◆ **WHAT YOU SHOULD DO**
The expected output is the first line of the data below and every line after it, up to and including the line containing "ATOM 5 O O .", each reproduced exactly.

::::

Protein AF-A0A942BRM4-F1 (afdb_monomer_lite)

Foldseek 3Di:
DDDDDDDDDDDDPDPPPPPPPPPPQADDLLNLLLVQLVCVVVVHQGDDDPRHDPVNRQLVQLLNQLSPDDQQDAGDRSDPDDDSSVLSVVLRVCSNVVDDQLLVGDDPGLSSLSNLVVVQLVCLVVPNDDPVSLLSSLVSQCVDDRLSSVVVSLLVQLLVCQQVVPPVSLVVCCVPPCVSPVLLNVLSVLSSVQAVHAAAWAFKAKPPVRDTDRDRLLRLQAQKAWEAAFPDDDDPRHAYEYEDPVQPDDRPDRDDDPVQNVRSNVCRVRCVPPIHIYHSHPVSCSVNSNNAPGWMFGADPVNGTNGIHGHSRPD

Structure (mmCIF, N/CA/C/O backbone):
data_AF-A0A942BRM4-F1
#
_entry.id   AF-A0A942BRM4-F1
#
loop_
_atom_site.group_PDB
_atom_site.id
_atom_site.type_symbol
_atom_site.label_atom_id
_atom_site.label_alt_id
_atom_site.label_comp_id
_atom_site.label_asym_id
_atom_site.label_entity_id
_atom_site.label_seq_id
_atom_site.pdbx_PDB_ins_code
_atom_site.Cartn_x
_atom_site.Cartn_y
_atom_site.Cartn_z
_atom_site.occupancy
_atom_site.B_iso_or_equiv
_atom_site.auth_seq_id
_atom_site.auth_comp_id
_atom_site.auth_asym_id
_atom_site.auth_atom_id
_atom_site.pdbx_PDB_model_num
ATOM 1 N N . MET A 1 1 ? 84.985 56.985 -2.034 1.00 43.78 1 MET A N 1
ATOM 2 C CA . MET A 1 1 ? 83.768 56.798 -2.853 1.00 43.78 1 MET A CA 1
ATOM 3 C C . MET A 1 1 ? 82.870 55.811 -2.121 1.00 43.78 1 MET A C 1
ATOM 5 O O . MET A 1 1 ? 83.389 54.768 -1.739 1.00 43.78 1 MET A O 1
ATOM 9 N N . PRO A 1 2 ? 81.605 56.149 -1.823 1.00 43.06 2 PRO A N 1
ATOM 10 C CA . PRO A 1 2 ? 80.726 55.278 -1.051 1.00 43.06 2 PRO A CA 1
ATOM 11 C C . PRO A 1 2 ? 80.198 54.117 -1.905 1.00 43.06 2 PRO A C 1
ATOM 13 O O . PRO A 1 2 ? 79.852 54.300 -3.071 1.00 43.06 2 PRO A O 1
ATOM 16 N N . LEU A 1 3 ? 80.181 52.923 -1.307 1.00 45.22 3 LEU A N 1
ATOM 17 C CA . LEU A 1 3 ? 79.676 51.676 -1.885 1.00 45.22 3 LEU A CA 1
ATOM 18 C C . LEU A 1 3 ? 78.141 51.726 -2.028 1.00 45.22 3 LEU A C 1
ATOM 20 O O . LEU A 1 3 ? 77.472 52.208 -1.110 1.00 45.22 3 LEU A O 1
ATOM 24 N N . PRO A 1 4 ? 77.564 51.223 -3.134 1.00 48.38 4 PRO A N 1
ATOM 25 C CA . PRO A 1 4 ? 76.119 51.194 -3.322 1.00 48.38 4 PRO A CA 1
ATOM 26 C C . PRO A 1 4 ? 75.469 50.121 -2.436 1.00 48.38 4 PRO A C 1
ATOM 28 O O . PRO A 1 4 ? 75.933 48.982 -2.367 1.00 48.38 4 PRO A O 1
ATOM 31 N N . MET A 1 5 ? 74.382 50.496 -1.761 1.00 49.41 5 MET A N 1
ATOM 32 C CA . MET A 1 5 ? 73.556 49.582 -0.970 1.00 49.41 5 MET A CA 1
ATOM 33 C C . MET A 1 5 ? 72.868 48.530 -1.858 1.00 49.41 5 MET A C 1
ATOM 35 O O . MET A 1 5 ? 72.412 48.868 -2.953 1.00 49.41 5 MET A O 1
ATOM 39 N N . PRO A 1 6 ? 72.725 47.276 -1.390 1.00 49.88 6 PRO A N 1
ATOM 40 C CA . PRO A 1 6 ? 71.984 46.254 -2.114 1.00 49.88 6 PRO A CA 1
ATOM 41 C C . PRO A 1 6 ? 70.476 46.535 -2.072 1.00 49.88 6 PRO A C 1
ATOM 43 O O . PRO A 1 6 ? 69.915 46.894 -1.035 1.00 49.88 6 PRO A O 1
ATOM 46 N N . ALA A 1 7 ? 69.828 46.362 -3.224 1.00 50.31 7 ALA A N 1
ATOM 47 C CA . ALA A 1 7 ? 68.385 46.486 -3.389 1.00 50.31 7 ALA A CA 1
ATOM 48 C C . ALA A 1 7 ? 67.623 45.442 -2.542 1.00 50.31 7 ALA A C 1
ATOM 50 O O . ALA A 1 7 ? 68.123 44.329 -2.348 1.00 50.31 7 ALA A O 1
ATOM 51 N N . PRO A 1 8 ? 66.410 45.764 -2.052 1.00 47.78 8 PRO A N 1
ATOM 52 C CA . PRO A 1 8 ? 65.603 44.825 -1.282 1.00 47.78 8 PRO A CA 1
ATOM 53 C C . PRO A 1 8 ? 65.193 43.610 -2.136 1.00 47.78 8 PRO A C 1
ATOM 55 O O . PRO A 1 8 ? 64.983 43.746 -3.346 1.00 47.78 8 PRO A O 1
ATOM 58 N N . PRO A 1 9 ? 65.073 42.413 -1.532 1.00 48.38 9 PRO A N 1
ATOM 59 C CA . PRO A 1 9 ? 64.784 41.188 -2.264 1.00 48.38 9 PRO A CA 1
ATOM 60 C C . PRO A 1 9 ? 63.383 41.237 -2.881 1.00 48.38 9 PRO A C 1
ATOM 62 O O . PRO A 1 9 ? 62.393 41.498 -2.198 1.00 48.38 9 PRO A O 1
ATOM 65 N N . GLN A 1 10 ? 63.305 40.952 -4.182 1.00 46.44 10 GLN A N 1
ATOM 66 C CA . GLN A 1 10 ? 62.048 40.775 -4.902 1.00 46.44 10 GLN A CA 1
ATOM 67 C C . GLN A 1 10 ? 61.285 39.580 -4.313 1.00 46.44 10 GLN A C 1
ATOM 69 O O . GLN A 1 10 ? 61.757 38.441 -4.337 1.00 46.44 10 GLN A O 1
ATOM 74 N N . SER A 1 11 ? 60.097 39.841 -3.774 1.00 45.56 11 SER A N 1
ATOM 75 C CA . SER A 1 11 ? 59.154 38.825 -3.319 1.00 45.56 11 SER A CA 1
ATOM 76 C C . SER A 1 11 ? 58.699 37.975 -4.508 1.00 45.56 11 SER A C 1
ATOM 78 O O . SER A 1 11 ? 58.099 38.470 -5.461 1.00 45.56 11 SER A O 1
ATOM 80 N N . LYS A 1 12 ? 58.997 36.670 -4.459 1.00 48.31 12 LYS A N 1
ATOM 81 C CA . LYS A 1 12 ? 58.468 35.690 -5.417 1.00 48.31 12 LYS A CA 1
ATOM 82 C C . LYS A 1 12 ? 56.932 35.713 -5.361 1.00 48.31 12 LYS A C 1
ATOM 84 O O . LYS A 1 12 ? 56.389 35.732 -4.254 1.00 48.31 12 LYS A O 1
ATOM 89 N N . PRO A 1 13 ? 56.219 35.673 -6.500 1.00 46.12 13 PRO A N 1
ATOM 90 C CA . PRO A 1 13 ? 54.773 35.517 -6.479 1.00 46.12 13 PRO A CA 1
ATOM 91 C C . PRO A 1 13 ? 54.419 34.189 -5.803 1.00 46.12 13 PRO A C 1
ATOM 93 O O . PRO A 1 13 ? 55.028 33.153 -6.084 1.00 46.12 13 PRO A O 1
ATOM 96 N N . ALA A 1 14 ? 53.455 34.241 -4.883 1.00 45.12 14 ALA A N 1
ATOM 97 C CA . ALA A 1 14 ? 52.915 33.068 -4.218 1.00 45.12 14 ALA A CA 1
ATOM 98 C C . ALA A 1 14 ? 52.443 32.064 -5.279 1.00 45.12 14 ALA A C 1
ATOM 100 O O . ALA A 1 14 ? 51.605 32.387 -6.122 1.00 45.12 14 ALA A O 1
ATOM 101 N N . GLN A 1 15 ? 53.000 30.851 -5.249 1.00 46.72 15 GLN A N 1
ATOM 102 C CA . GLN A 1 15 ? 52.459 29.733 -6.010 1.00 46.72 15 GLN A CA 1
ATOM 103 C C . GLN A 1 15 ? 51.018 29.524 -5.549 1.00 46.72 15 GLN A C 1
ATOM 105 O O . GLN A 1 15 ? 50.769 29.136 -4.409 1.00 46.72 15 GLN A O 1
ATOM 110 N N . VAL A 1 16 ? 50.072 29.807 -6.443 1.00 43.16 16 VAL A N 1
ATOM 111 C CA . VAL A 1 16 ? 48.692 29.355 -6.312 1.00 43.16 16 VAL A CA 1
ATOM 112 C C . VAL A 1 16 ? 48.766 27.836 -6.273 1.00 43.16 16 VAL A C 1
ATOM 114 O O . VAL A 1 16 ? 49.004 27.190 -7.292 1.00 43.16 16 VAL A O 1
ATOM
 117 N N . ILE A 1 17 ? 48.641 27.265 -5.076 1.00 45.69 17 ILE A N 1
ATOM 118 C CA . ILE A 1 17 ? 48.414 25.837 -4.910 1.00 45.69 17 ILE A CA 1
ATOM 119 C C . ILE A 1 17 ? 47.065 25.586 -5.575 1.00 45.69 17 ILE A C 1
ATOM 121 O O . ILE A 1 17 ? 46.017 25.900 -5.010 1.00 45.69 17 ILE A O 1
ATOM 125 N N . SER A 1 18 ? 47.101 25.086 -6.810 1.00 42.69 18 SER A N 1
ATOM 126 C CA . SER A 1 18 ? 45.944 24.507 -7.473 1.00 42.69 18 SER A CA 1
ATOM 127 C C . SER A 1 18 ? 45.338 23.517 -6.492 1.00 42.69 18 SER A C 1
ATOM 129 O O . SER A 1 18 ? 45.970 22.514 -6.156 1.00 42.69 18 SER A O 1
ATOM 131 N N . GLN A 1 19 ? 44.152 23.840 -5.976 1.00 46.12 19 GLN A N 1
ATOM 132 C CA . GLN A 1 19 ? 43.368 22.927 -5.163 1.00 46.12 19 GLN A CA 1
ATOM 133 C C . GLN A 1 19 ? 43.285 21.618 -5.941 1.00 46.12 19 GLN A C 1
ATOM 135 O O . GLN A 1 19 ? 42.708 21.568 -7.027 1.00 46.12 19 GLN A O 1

::::

◆ **EXERCISE SOLUTION**
Protein AF-A0A942BRM4-F1 (afdb_monomer_lite)

Foldseek 3Di:
DDDDDDDDDDDDPDPPPPPPPPPPQADDLLNLLLVQLVCVVVVHQGDDDPRHDPVNRQLVQLLNQLSPDDQQDAGDRSDPDDDSSVLSVVLRVCSNVVDDQLLVGDDPGLSSLSNLVVVQLVCLVVPNDDPVSLLSSLVSQCVDDRLSSVVVSLLVQLLVCQQVVPPVSLVVCCVPPCVSPVLLNVLSVLSSVQAVHAAAWAFKAKPPVRDTDRDRLLRLQAQKAWEAAFPDDDDPRHAYEYEDPVQPDDRPDRDDDPVQNVRSNVCRVRCVPPIHIYHSHPVSCSVNSNNAPGWMFGADPVNGTNGIHGHSRPD

Structure (mmCIF, N/CA/C/O backbone):
data_AF-A0A942BRM4-F1
#
_entry.id   AF-A0A942BRM4-F1
#
loop_
_atom_site.group_PDB
_atom_site.id
_atom_site.type_symbol
_atom_site.label_atom_id
_atom_site.label_alt_id
_atom_site.label_comp_id
_atom_site.label_asym_id
_atom_site.label_entity_id
_atom_site.label_seq_id
_atom_site.pdbx_PDB_ins_code
_atom_site.Cartn_x
_atom_site.Cartn_y
_atom_site.Cartn_z
_atom_site.occupancy
_atom_site.B_iso_or_equiv
_atom_site.auth_seq_id
_atom_site.auth_comp_id
_atom_site.auth_asym_id
_atom_site.auth_atom_id
_atom_site.pdbx_PDB_model_num
ATOM 1 N N . MET A 1 1 ? 84.985 56.985 -2.034 1.00 43.78 1 MET A N 1
ATOM 2 C CA . MET A 1 1 ? 83.768 56.798 -2.853 1.00 43.78 1 MET A CA 1
ATOM 3 C C . MET A 1 1 ? 82.870 55.811 -2.121 1.00 43.78 1 MET A C 1
ATOM 5 O O . MET A 1 1 ? 83.389 54.768 -1.739 1.00 43.78 1 MET A O 1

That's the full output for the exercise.